Trapped, distant, uncertain, and unfocused.
These are just a few of the words that students used to describe their experience with virtual learning during the pandemic: As Angel, a 15 year old shared, it’s a lot. This video of students sharing their perspectives really moved me, and it is an important reminder of the simple yet critical ways that we can connect with students.
These students’ experiences mirror the survey data that the Youth Truth survey captured where data illuminated the following:
- Only half of students said their teachers give them assignments that really help them learn and 39 percent said they learn a lot every day.
- The most frequently cited obstacles to virtual learning were distractions at home (64 percent) and feeling depressed, stressed, or anxious (50 percent).

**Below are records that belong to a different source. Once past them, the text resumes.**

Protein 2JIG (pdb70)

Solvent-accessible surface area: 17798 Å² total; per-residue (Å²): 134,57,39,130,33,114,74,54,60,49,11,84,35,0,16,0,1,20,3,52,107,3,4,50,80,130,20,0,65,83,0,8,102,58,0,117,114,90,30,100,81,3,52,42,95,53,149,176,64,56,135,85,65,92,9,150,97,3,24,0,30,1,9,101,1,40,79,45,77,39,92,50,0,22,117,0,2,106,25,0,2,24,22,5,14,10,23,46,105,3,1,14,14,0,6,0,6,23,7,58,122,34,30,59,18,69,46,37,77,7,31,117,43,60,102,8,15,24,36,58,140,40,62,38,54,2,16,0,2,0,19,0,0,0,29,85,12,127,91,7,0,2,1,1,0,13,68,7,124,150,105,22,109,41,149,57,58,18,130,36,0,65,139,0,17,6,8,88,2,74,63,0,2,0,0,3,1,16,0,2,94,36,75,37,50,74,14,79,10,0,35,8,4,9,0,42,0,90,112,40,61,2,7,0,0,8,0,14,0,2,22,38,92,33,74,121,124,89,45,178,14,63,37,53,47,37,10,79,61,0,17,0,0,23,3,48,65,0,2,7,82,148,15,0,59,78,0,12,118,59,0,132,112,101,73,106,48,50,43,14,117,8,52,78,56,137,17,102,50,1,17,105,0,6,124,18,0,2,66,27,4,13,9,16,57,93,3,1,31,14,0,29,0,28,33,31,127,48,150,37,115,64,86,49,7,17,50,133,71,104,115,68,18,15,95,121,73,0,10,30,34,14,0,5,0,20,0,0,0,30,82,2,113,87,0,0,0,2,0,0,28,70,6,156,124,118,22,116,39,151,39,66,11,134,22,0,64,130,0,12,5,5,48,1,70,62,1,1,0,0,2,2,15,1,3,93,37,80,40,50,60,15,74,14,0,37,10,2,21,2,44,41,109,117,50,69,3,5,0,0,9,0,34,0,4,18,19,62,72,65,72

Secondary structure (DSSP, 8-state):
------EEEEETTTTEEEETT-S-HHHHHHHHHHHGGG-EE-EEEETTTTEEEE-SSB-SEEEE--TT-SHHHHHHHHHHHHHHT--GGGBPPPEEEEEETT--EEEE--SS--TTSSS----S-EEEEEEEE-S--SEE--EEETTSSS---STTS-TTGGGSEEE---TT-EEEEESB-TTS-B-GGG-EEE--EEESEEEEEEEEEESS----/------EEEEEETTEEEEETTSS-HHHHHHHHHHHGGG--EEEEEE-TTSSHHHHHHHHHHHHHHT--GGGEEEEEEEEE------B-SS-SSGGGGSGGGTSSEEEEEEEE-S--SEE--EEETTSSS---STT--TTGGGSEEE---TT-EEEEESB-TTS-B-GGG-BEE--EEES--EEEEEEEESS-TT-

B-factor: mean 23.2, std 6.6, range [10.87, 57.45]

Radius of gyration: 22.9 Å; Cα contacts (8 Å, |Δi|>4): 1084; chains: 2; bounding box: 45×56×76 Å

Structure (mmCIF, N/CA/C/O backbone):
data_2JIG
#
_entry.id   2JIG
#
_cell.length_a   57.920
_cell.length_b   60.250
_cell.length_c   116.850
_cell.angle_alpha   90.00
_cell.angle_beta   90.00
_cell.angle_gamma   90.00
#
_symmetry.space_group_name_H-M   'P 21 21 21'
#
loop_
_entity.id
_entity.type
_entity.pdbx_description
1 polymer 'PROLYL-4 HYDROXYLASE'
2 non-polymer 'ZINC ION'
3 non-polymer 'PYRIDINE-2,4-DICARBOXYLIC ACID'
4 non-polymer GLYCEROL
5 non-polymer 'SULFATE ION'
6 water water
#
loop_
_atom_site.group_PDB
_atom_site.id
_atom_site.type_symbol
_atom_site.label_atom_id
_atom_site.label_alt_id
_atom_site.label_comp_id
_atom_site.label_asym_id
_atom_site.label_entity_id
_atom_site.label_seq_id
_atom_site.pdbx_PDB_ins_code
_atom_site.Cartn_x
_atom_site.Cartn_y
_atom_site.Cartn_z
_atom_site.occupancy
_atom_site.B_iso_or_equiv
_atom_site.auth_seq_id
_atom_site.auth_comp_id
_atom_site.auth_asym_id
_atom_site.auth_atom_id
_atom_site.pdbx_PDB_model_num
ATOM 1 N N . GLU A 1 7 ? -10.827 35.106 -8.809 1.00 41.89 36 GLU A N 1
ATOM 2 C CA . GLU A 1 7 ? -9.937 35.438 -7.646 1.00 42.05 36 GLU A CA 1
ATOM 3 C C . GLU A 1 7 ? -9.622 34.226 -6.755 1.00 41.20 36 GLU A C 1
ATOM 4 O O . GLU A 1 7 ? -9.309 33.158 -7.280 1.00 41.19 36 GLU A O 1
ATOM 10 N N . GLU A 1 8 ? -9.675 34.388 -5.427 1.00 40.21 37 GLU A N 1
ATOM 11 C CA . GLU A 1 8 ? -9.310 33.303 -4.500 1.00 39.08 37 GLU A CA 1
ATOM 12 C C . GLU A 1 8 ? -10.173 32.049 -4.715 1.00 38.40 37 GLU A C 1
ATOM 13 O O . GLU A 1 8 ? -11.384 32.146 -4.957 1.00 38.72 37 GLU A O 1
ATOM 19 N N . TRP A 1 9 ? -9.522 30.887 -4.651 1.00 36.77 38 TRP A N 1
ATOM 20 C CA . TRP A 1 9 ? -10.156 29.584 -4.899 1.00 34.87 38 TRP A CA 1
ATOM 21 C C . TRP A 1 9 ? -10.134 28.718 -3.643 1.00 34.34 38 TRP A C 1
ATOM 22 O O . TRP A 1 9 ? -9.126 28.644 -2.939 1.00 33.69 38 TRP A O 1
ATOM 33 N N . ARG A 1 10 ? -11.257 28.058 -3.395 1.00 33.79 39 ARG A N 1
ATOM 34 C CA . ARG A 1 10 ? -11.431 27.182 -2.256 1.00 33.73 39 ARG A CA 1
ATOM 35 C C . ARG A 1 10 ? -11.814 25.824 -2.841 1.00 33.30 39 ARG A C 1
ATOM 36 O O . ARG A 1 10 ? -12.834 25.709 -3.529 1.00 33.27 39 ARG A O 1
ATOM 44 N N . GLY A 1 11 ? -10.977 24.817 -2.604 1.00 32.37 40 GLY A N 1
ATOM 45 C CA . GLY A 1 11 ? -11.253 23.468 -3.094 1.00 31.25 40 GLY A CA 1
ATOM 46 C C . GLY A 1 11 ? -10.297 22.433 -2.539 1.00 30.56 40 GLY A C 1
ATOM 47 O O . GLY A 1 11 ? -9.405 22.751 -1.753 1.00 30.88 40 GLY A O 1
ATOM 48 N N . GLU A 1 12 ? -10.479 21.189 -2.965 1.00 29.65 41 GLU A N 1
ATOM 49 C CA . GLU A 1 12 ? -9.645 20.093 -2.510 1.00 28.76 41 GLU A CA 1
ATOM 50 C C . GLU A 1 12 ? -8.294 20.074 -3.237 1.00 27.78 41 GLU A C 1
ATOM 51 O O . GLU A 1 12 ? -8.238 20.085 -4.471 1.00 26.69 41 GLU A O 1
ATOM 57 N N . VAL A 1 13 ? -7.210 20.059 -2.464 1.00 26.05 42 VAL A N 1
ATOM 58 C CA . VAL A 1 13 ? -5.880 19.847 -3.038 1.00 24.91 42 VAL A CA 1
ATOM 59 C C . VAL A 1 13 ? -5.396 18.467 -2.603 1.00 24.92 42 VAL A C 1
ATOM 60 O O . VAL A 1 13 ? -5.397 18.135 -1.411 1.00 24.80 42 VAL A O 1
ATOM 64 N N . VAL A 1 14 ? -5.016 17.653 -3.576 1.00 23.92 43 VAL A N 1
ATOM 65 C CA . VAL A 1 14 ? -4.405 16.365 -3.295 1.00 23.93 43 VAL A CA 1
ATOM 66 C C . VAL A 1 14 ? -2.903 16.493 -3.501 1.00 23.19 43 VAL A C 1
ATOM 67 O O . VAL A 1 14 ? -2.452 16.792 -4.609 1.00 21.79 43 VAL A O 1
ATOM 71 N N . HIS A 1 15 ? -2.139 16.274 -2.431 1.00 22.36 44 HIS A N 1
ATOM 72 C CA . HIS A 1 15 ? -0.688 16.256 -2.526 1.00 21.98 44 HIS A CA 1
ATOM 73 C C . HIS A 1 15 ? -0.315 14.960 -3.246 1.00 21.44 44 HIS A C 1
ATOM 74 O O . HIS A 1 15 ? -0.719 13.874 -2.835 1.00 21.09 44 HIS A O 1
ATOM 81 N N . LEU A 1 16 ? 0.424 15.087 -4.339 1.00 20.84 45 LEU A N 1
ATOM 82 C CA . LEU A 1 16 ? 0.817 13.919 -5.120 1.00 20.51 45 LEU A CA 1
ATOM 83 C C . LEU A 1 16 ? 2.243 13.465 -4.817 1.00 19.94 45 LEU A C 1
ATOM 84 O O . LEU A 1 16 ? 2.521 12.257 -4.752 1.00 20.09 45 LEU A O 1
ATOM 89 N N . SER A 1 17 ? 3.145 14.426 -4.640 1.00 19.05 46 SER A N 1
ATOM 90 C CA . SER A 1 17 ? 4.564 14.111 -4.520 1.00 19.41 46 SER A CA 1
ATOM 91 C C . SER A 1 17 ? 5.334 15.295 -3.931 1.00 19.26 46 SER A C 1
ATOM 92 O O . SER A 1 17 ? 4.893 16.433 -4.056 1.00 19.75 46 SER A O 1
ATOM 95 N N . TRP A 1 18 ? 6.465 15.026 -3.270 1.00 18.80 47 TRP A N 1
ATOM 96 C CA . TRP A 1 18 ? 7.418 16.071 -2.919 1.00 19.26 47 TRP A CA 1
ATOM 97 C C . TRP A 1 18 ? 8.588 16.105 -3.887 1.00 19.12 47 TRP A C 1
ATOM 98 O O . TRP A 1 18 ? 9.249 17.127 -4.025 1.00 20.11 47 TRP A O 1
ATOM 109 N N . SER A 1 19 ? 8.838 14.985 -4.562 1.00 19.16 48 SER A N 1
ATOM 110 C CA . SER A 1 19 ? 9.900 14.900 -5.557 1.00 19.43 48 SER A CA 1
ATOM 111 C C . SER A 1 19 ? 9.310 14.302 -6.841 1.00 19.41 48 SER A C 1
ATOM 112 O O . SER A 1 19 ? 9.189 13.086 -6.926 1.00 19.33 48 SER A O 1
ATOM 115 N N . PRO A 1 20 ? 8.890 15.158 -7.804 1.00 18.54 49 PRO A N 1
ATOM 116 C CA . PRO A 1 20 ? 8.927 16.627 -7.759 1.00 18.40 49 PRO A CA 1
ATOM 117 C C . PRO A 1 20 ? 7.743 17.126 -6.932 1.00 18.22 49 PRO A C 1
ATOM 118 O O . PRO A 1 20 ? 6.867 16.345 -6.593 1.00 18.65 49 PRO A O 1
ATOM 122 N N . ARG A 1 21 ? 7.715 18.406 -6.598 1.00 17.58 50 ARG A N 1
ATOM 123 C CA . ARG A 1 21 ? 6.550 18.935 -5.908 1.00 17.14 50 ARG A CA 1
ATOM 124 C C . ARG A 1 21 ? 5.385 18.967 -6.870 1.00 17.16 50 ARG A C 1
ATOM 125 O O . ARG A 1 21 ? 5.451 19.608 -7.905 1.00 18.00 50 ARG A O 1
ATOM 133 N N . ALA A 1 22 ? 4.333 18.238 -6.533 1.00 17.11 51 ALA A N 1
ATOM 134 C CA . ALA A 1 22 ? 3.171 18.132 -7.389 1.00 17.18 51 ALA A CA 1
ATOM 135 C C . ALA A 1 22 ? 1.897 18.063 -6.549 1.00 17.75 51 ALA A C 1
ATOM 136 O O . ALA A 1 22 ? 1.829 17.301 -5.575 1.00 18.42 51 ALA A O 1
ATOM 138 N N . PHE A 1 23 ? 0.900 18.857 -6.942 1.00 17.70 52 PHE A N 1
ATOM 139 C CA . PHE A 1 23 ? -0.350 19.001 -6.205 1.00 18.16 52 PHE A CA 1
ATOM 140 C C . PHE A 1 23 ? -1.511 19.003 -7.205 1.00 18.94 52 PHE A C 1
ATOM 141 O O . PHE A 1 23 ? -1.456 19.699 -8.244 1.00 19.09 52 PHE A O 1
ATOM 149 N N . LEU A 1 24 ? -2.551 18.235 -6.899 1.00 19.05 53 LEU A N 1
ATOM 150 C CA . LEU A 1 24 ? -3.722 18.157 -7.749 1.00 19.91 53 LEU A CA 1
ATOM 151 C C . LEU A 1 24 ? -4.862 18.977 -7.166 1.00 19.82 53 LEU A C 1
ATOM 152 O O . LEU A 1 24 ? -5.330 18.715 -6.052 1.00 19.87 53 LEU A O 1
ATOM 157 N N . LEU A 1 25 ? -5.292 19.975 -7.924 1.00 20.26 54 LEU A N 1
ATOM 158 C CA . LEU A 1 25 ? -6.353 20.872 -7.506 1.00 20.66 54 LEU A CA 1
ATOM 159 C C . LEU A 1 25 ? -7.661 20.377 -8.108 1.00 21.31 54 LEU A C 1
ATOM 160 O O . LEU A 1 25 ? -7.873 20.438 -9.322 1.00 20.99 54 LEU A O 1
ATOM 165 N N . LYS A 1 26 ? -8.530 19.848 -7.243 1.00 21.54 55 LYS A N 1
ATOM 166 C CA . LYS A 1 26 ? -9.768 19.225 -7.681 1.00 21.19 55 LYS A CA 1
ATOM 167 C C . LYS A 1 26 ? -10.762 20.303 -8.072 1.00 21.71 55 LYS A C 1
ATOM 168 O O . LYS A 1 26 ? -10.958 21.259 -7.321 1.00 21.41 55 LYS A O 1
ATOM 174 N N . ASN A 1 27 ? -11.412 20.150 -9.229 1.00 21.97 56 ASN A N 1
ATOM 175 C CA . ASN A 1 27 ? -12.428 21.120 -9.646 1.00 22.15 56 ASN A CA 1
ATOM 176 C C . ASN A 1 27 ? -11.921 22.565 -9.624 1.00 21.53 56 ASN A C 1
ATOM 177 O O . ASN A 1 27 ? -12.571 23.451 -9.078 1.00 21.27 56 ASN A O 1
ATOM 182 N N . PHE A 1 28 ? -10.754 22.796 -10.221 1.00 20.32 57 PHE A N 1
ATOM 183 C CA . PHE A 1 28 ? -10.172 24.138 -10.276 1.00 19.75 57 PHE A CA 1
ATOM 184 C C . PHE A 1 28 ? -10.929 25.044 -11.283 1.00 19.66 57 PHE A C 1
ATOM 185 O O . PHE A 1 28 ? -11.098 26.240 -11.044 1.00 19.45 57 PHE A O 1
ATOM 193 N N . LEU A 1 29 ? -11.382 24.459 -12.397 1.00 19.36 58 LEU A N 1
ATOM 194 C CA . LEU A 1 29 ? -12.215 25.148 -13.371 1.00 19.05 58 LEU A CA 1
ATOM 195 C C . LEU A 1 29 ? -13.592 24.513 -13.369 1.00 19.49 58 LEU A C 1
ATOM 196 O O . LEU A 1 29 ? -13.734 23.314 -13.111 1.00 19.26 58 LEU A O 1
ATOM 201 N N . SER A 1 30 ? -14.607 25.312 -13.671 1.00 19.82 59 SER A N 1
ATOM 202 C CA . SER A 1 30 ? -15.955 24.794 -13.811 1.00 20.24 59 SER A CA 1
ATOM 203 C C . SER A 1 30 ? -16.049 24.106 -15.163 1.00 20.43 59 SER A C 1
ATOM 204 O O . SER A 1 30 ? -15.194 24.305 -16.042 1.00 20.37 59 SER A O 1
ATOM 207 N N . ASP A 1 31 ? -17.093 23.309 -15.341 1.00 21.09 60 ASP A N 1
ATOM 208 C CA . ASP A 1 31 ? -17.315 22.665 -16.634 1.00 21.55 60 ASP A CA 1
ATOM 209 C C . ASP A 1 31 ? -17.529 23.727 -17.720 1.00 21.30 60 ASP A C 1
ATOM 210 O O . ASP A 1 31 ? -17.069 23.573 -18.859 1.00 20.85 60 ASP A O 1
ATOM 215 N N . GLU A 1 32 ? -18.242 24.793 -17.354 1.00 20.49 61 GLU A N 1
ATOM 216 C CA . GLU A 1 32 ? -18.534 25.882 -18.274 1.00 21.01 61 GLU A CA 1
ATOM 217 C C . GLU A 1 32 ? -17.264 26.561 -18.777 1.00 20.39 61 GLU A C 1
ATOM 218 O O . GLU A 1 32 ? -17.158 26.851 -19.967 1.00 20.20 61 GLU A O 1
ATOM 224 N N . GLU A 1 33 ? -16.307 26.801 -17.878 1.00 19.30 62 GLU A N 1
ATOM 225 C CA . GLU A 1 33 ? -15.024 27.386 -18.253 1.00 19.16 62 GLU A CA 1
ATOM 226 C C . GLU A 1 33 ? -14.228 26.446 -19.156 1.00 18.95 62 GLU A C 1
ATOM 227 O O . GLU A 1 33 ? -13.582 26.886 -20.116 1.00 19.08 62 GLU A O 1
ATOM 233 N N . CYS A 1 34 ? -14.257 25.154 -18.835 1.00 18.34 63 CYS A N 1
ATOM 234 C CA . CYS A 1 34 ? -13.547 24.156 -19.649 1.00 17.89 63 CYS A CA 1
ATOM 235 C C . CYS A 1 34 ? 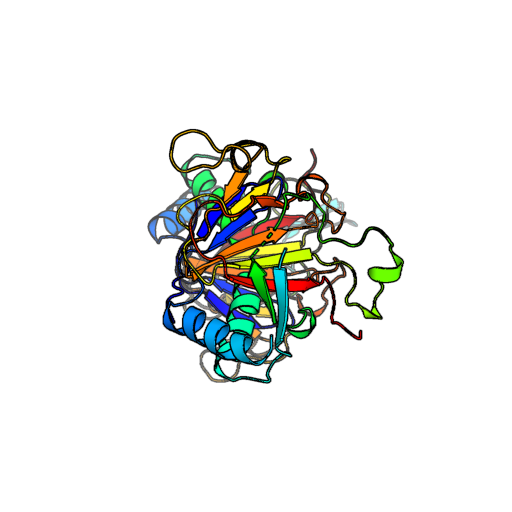-14.096 24.160 -21.084 1.00 18.48 63 CYS A C 1
ATOM 236 O O . CYS A 1 34 ? -13.335 24.157 -22.051 1.00 18.01 63 CYS A O 1
ATOM 239 N N . ASP A 1 35 ? -15.414 24.184 -21.201 1.00 18.75 64 ASP A N 1
ATOM 240 C CA . ASP A 1 35 ? -16.072 24.152 -22.500 1.00 20.09 64 ASP A CA 1
ATOM 241 C C . ASP A 1 35 ? -15.808 25.414 -23.284 1.00 20.05 64 ASP A C 1
ATOM 242 O O . ASP A 1 35 ? -15.625 25.355 -24.499 1.00 20.35 64 ASP A O 1
ATOM 247 N N . TYR A 1 36 ? -15.817 26.549 -22.581 1.00 20.45 65 TYR A N 1
ATOM 248 C CA . TYR A 1 36 ? -15.541 27.860 -23.174 1.00 20.40 65 TYR A CA 1
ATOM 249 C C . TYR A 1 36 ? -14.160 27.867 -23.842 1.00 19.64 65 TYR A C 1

On average, Black and Latinx students faced more obstacles than White and Asian students.
- On average, about half of students rated their relationships with teachers and adults in school positively – but only one in three rated their sense of belonging positively.
- Male students rated their health and well-being more positively than did female students and students who identify in another way.
- One in five high school seniors’ postsecondary plans have changed.
Despite educators’ awareness of students’ diminished sense of belonging and lack of engagement in virtual and hybrid environments, many feel compelled to push forward to ensure they are covering content. Many have shared fears about covering enough content because students will be tested this year. However, if we are really focused on students learning and performing, we can’t neglect their wellbeing. First and foremost, because people matter more than their test scores. But if that is not enough, we also have to recognize that if students aren’t connected to their teachers, one another, and the work they are doing, we won’t have the conditions where learning is likely.
The recommendations from the students in the video remind us that if we want students to engage, we need to think deeply about how to prioritize 1:1 connections, build relationships with students, and ensure that the work we are asking students to do is meaningful, not just busy work.
Connect with Students One on One
It’s important to understand how student’s emotions impact their attention, engagement, and what they learn. In lieu of a class period, could you take time to reach out and connect with each student? I did this in my graduate school course at the beginning of quarantine and it is something I will do every time I teach a class in person or remote. Scheduling time with each student to connect, learn more about their circumstances, their goals, and ideas, created a different dynamic that built empathy and allowed for more personalization and meaningful connection. Students also recommend reaching out via text, calling them or just checking in every so often.
Most educators know in their hearts and have seen in practice that there is far more to teaching than success on a test. To ensure meaningful learning, we have to know the learners, help them understand and leverage their strengths, identify and work towards goals that matter to them and ensure they persist through challenges and setbacks. You can’t do this without building relationships first and maintaining them throughout the learning process.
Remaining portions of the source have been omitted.